CEO 10x Research: Fed rate cut no longer guarantees Bitcoin growth
Fed reaction
- Despite the rate cut, the market remained volatile — BTC rose briefly, then pulled back.
- Jerome Powell sent mixed signals: neutral, hawkish, and dovish at once, increasing uncertainty.
- There is no consensus inside the Fed; the base scenario now is a pause, not an active cycle of further reductions.
- A rate cut alone is no longer an automatic trigger for crypto growth.
Why growth stopped
- This cycle, the market is almost entirely dependent on institutional money rather than retail.

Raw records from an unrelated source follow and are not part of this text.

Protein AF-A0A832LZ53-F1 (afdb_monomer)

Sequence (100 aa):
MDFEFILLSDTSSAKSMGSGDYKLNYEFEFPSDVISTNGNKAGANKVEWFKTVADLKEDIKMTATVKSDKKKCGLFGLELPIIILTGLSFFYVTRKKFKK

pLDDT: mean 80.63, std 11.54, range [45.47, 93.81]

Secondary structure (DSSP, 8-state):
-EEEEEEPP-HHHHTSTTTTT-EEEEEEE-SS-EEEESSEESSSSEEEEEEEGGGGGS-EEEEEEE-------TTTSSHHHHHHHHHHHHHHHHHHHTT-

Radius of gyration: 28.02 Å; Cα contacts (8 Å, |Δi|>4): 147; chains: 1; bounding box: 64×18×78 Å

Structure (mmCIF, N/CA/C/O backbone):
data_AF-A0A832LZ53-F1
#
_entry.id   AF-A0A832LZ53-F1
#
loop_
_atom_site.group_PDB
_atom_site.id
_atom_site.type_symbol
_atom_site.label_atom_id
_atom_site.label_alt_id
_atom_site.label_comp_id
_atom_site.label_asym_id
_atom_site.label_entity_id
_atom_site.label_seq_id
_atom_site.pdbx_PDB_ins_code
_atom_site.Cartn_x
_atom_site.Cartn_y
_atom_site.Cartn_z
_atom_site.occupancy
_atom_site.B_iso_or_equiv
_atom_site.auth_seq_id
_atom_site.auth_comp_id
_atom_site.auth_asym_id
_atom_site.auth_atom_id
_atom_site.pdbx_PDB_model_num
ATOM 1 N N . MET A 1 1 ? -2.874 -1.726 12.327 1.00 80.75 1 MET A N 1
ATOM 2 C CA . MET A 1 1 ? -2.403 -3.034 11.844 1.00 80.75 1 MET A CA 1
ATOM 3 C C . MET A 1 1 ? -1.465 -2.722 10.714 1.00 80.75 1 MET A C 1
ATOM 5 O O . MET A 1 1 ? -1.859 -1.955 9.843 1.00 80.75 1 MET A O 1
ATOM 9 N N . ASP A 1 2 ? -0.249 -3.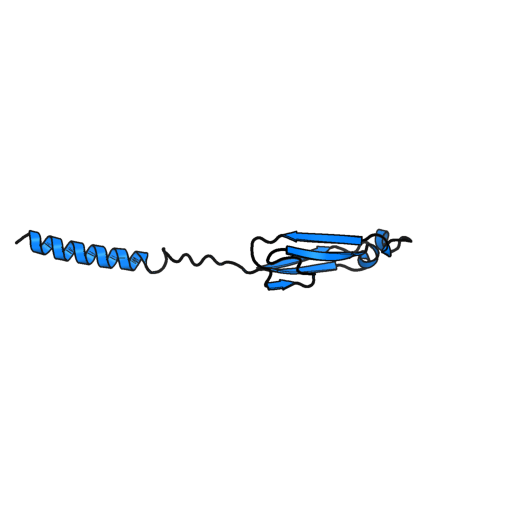238 10.776 1.00 86.44 2 ASP A N 1
ATOM 10 C CA . ASP A 1 2 ? 0.758 -2.953 9.763 1.00 86.44 2 ASP A CA 1
ATOM 11 C C . ASP A 1 2 ? 0.772 -4.091 8.748 1.00 86.44 2 ASP A C 1
ATOM 13 O O . ASP A 1 2 ? 0.799 -5.267 9.111 1.00 86.44 2 ASP A O 1
ATOM 17 N N . PHE A 1 3 ? 0.657 -3.716 7.481 1.00 87.94 3 PHE A N 1
ATOM 18 C CA . PHE A 1 3 ? 0.726 -4.586 6.324 1.00 87.94 3 PHE A CA 1
ATOM 19 C C . PHE A 1 3 ? 2.061 -4.347 5.626 1.00 87.94 3 PHE A C 1
ATOM 21 O O . PHE A 1 3 ? 2.421 -3.204 5.333 1.00 87.94 3 PHE A O 1
ATOM 28 N N . GLU A 1 4 ? 2.768 -5.434 5.344 1.00 90.50 4 GLU A N 1
ATOM 29 C CA . GLU A 1 4 ? 3.988 -5.438 4.550 1.00 90.50 4 GLU A CA 1
ATOM 30 C C . GLU A 1 4 ? 3.881 -6.549 3.510 1.00 90.50 4 GLU A C 1
ATOM 32 O O . GLU A 1 4 ? 3.619 -7.707 3.837 1.00 90.50 4 GLU A O 1
ATOM 37 N N . PHE A 1 5 ? 4.088 -6.180 2.253 1.00 89.56 5 PHE A N 1
ATOM 38 C CA . PHE A 1 5 ? 4.231 -7.107 1.148 1.00 89.56 5 PHE A CA 1
ATOM 39 C C . PHE A 1 5 ? 5.556 -6.828 0.452 1.00 89.56 5 PHE A C 1
ATOM 41 O O . PHE A 1 5 ? 5.847 -5.690 0.081 1.00 89.56 5 PHE A O 1
ATOM 48 N N . ILE A 1 6 ? 6.365 -7.869 0.280 1.00 90.56 6 ILE A N 1
ATOM 49 C CA . ILE A 1 6 ? 7.663 -7.772 -0.381 1.00 90.56 6 ILE A CA 1
ATOM 50 C C . ILE A 1 6 ? 7.568 -8.513 -1.703 1.00 90.56 6 ILE A C 1
ATOM 52 O O . ILE A 1 6 ? 7.327 -9.719 -1.735 1.00 90.56 6 ILE A O 1
ATOM 56 N N . LEU A 1 7 ? 7.785 -7.782 -2.788 1.00 87.00 7 LEU A N 1
ATOM 57 C CA . LEU A 1 7 ? 8.028 -8.371 -4.089 1.00 87.00 7 LEU A CA 1
ATOM 58 C C . LEU A 1 7 ? 9.534 -8.567 -4.248 1.00 87.00 7 LEU A C 1
ATOM 60 O O . LEU A 1 7 ? 10.297 -7.603 -4.189 1.00 87.00 7 LEU A O 1
ATOM 64 N N . LEU A 1 8 ? 9.944 -9.820 -4.417 1.00 87.06 8 LEU A N 1
ATOM 65 C CA . LEU A 1 8 ? 11.346 -10.168 -4.612 1.00 87.06 8 LEU A CA 1
ATOM 66 C C . LEU A 1 8 ? 11.853 -9.637 -5.952 1.00 87.06 8 LEU A C 1
ATOM 68 O O . LEU A 1 8 ? 11.109 -9.567 -6.932 1.00 87.06 8 LEU A O 1
ATOM 72 N N . SER A 1 9 ? 13.135 -9.299 -5.975 1.00 87.56 9 SER A N 1
ATOM 73 C CA . SER A 1 9 ? 13.832 -8.904 -7.189 1.00 87.56 9 SER A CA 1
ATOM 74 C C . SER A 1 9 ? 13.781 -9.993 -8.265 1.00 87.56 9 SER A C 1
ATOM 76 O O . SER A 1 9 ? 14.037 -11.174 -8.027 1.00 87.56 9 SER A O 1
ATOM 78 N N . ASP A 1 10 ? 13.495 -9.564 -9.490 1.00 82.94 10 ASP A N 1
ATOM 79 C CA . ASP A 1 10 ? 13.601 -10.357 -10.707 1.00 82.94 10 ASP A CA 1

- Institutions act cautiously and reduce activity toward the end of the year.
- Without an influx of new capital, the market cannot maintain a sustainable upside.
Capital flows and ETFs
- Inflows into Bitcoin ETFs in 2025 are noticeably lower than a year earlier.
- The slowdown in institutional purchases began in the fall.

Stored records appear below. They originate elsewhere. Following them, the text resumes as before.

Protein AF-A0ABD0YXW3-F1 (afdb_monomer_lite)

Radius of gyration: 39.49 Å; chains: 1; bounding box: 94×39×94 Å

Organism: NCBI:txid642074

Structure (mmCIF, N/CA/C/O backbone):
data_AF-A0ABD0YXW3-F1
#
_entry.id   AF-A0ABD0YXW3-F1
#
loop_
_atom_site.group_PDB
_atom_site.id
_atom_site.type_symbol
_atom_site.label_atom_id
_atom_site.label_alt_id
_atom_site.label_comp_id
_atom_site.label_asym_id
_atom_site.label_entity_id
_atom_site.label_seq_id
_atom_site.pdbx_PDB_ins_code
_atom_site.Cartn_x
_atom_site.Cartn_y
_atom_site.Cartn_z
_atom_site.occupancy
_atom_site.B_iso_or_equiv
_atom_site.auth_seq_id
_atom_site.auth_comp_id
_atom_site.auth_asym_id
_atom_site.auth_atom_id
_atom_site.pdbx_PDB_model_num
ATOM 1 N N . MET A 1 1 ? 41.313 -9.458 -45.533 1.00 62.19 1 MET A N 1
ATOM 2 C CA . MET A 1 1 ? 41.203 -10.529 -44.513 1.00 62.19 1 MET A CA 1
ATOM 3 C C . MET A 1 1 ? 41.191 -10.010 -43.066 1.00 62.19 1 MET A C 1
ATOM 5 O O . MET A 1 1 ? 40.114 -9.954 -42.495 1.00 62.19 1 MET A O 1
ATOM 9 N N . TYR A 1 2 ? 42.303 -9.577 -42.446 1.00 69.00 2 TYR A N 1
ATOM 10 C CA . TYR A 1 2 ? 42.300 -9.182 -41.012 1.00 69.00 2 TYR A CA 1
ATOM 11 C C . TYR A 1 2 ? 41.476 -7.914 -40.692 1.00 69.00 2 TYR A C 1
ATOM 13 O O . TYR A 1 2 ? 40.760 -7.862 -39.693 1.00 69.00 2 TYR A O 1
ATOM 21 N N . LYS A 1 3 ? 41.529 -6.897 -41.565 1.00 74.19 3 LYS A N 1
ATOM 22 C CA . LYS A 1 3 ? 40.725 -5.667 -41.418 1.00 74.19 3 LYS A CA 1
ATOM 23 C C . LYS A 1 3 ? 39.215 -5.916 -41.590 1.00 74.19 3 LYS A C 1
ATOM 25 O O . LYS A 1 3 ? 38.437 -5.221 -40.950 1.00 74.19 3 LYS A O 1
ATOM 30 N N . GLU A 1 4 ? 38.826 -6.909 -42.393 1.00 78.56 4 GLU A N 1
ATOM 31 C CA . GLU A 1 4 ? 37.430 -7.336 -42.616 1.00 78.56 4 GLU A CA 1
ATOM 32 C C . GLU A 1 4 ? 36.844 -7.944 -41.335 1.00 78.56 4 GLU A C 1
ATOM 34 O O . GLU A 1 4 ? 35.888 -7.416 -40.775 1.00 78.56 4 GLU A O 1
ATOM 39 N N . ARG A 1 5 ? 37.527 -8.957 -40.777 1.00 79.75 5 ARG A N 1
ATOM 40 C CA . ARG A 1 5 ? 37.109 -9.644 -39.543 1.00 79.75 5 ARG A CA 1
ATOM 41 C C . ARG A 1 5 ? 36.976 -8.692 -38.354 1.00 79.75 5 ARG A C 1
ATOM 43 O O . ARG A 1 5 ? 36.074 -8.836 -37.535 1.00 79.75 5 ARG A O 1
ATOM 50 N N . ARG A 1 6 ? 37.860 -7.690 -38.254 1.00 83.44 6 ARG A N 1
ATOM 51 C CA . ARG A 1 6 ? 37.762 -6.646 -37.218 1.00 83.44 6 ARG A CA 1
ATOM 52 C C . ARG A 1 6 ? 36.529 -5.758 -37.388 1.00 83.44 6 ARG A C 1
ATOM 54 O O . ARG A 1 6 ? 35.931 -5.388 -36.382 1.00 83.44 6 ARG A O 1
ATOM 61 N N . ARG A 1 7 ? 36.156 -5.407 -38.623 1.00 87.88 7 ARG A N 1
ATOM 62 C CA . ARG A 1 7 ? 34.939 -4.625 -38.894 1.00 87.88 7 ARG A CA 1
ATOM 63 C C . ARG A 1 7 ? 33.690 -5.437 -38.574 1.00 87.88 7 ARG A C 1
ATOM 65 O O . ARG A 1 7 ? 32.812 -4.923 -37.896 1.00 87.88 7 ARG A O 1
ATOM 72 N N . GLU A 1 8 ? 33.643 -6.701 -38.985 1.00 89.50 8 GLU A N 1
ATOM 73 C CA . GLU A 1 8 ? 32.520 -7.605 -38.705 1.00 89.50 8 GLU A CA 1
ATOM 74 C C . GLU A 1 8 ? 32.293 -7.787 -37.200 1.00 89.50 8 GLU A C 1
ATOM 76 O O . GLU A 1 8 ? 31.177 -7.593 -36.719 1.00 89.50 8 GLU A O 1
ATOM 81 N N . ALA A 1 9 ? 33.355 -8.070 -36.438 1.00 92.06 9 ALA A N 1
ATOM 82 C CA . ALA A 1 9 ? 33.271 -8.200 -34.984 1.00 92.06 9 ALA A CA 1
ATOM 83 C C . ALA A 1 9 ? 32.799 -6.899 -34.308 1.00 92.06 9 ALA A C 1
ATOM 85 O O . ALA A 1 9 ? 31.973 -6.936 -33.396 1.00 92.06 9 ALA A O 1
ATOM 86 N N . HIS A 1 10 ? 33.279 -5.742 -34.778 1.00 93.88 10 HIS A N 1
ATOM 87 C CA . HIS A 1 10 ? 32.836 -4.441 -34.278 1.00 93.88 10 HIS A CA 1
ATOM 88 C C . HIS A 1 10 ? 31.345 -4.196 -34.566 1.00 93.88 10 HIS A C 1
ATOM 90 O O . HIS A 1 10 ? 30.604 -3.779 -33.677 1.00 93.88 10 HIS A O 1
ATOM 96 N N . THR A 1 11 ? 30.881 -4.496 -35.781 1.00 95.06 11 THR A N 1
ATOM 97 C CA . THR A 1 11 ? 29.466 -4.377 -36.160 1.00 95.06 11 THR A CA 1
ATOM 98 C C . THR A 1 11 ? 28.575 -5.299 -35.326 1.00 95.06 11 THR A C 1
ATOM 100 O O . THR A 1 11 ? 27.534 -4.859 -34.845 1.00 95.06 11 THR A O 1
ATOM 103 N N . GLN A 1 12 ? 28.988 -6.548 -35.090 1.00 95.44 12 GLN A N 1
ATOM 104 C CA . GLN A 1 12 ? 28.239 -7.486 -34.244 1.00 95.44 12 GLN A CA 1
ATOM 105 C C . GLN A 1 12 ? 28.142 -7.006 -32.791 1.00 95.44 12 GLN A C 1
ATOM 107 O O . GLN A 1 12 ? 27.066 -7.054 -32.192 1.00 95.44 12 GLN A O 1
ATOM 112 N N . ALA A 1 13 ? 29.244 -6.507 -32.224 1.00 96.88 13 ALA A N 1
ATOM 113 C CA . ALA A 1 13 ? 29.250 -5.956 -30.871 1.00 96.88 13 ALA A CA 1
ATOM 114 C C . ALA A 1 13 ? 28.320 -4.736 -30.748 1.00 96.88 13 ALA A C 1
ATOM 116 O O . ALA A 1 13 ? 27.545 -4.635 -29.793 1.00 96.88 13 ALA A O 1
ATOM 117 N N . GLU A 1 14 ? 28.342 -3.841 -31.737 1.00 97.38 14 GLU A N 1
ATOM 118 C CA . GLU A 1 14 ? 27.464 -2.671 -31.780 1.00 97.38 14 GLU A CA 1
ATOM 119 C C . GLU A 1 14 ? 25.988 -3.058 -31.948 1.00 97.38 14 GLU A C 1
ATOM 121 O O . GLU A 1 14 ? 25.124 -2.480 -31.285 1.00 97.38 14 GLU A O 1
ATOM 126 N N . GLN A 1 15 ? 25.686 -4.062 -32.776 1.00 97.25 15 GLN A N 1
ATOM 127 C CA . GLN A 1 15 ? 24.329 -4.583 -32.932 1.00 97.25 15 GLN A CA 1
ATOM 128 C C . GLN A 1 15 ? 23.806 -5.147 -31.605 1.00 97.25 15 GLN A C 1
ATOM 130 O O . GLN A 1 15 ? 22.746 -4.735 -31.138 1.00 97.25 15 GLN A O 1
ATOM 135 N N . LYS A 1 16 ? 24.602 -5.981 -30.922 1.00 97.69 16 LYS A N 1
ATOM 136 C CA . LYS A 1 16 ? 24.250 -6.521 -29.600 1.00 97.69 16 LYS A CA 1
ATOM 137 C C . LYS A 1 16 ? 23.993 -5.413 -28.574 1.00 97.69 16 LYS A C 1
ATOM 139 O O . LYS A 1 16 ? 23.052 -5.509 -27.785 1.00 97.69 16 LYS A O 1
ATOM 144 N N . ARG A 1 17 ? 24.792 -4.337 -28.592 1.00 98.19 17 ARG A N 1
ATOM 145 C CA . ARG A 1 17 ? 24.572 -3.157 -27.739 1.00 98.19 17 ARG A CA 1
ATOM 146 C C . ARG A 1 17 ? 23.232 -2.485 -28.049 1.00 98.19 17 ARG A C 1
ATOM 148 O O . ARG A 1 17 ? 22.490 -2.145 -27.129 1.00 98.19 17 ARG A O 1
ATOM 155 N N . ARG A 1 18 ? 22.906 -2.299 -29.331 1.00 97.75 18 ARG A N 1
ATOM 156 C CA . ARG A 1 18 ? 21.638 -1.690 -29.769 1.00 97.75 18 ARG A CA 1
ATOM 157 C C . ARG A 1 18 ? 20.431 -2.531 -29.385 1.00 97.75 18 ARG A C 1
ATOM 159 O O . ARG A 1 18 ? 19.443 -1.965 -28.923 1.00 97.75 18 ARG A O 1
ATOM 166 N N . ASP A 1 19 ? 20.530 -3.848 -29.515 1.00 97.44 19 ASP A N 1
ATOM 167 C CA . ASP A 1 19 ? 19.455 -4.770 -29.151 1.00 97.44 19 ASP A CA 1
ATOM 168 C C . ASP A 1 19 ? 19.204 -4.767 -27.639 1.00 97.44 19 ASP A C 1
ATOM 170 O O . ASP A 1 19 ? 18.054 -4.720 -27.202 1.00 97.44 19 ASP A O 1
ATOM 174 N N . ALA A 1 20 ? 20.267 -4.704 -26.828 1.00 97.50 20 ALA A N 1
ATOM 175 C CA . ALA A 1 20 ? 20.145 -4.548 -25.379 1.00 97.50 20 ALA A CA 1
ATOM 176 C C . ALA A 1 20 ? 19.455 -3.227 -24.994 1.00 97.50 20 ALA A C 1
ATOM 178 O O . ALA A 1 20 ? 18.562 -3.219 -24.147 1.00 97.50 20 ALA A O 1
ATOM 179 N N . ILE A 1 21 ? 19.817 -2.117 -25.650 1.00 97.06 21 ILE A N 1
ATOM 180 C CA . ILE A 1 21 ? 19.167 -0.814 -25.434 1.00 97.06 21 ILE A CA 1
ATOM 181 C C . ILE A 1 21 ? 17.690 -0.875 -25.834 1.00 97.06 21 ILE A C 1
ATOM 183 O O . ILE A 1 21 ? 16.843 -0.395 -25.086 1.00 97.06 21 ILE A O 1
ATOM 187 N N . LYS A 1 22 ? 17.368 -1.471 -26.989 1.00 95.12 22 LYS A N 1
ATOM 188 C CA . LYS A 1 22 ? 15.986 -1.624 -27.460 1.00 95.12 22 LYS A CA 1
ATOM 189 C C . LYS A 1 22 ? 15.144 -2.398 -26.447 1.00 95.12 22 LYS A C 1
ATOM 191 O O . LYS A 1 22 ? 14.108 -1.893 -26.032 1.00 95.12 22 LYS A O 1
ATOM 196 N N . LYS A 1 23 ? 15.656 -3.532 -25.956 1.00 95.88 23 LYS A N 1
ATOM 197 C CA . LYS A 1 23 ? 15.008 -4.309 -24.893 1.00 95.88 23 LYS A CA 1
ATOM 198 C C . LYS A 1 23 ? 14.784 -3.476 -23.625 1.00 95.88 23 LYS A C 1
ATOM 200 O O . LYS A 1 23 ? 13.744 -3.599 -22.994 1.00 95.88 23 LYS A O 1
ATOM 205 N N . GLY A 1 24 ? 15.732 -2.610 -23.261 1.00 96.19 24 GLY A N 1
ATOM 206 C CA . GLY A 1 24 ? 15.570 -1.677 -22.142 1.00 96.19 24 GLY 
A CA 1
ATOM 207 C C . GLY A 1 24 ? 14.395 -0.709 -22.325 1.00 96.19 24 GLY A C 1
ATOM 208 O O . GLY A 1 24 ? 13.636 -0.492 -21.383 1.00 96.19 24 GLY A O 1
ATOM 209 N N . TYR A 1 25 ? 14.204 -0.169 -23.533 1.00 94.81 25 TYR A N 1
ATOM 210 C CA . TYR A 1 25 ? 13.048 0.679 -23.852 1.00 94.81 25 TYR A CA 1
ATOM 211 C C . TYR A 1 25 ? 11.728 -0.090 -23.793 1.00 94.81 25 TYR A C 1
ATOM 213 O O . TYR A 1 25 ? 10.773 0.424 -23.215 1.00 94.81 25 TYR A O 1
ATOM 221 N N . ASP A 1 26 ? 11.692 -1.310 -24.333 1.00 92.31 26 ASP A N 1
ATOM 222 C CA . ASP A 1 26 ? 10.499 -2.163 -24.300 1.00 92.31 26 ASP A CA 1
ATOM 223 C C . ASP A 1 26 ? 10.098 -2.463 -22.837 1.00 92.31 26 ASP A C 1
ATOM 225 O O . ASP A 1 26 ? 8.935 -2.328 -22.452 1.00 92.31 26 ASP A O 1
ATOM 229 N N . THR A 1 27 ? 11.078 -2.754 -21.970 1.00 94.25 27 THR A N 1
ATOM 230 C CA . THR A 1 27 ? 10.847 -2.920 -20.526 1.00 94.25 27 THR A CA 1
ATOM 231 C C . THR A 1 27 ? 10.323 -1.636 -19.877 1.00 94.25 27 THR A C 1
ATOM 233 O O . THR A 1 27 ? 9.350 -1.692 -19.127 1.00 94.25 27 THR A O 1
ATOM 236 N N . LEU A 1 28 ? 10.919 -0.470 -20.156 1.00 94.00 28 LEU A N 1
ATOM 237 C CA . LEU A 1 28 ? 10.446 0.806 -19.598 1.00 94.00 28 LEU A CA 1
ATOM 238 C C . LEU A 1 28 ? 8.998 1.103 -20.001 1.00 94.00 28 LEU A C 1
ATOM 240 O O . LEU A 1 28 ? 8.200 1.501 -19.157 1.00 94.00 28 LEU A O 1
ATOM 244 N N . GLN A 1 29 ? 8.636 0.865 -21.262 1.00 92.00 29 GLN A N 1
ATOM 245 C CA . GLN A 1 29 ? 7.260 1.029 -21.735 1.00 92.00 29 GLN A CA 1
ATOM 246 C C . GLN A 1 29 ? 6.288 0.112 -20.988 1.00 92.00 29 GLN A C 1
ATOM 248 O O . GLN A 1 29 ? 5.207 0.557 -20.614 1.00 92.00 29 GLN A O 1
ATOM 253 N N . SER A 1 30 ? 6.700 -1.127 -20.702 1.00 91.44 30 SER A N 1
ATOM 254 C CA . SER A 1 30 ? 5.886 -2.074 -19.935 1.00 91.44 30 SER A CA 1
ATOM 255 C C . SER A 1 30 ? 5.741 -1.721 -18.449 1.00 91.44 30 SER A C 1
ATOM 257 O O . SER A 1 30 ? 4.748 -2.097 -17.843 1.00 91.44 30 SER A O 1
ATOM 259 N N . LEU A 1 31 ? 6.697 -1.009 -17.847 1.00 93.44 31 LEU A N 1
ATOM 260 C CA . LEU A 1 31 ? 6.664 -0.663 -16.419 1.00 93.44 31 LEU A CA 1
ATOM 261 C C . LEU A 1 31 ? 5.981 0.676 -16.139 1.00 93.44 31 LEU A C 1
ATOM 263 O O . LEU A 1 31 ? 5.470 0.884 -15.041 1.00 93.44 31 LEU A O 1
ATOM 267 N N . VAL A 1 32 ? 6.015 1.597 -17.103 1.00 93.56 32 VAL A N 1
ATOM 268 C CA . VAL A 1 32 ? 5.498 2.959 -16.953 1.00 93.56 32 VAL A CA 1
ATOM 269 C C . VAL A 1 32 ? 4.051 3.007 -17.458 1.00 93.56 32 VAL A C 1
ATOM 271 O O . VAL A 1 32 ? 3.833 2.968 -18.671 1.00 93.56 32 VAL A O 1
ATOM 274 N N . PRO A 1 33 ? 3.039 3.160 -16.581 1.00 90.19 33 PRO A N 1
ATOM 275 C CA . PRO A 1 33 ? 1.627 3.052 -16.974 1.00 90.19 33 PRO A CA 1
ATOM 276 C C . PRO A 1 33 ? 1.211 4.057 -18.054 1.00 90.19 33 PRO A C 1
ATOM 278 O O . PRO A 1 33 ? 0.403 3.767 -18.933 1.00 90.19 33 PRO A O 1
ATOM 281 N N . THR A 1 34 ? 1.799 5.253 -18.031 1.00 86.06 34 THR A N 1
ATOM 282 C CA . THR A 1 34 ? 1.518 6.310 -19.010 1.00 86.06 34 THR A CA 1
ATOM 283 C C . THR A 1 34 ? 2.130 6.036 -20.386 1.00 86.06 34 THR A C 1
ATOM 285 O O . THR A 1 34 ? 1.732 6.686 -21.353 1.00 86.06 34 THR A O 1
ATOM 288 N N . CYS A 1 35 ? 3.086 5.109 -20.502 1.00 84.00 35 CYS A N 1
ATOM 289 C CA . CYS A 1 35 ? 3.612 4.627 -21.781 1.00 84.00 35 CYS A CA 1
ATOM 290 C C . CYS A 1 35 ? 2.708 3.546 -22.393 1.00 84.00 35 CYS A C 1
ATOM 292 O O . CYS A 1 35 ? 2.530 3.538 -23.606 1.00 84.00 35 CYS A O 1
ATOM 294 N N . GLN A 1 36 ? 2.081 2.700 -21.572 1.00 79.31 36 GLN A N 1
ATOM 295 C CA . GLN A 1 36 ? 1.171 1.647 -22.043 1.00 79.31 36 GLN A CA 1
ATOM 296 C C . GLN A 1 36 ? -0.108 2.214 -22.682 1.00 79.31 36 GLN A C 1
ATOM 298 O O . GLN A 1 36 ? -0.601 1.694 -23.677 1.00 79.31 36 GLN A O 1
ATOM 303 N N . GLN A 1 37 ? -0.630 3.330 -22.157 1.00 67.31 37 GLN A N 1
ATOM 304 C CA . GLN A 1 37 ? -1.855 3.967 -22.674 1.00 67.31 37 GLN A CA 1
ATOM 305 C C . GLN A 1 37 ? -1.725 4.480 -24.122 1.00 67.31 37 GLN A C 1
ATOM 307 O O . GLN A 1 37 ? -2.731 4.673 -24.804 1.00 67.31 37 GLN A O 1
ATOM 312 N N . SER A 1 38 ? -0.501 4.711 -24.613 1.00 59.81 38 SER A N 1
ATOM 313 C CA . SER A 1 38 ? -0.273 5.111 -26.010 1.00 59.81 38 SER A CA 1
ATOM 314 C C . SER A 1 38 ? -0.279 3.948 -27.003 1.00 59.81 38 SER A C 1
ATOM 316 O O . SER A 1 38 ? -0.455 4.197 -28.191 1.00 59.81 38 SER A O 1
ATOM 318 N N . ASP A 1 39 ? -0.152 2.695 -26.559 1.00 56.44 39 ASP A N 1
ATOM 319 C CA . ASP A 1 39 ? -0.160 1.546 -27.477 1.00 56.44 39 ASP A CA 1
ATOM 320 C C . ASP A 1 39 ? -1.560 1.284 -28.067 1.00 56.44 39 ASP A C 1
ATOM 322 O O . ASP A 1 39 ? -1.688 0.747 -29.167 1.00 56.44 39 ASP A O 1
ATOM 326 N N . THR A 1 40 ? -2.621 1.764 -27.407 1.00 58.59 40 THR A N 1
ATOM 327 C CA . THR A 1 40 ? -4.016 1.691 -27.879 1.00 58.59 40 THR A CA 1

- In December, on-chain net outflows were recorded for the first time since August 2023, signaling selling rather than accumulation.
- The key factor for the reversal remains real cash flows, not abstract “liquidity.”
Technical picture of BTC
- Bitcoin has exited the bullish channel formed since 2023.
- The price cannot return inside the channel, signaling a loss of momentum.
- The current phase is a consolidation with increased risk of further sideways movement.
Cycles and seasonality
- Markus Thielen believes the four-year cycle still works, but its driver is the political cycle and elections, not halving.
- Historically, BTC peaked more often in Q4, followed by a cooling phase.
- Current dynamics fit well with this scenario.
Altcoins and where is the altseason
- Annual unlocks of tens of billions of dollars in altcoins create constant pressure.
- Institutions focus on BTC and, to some extent, ETH, bypassing smaller tokens.
- Money from traditional finance flows into crypto stocks and IPOs, which are now replacing the classic altseason.
- Among altcoins, Markus Thielen highlights BNB as an ecosystem and income bet.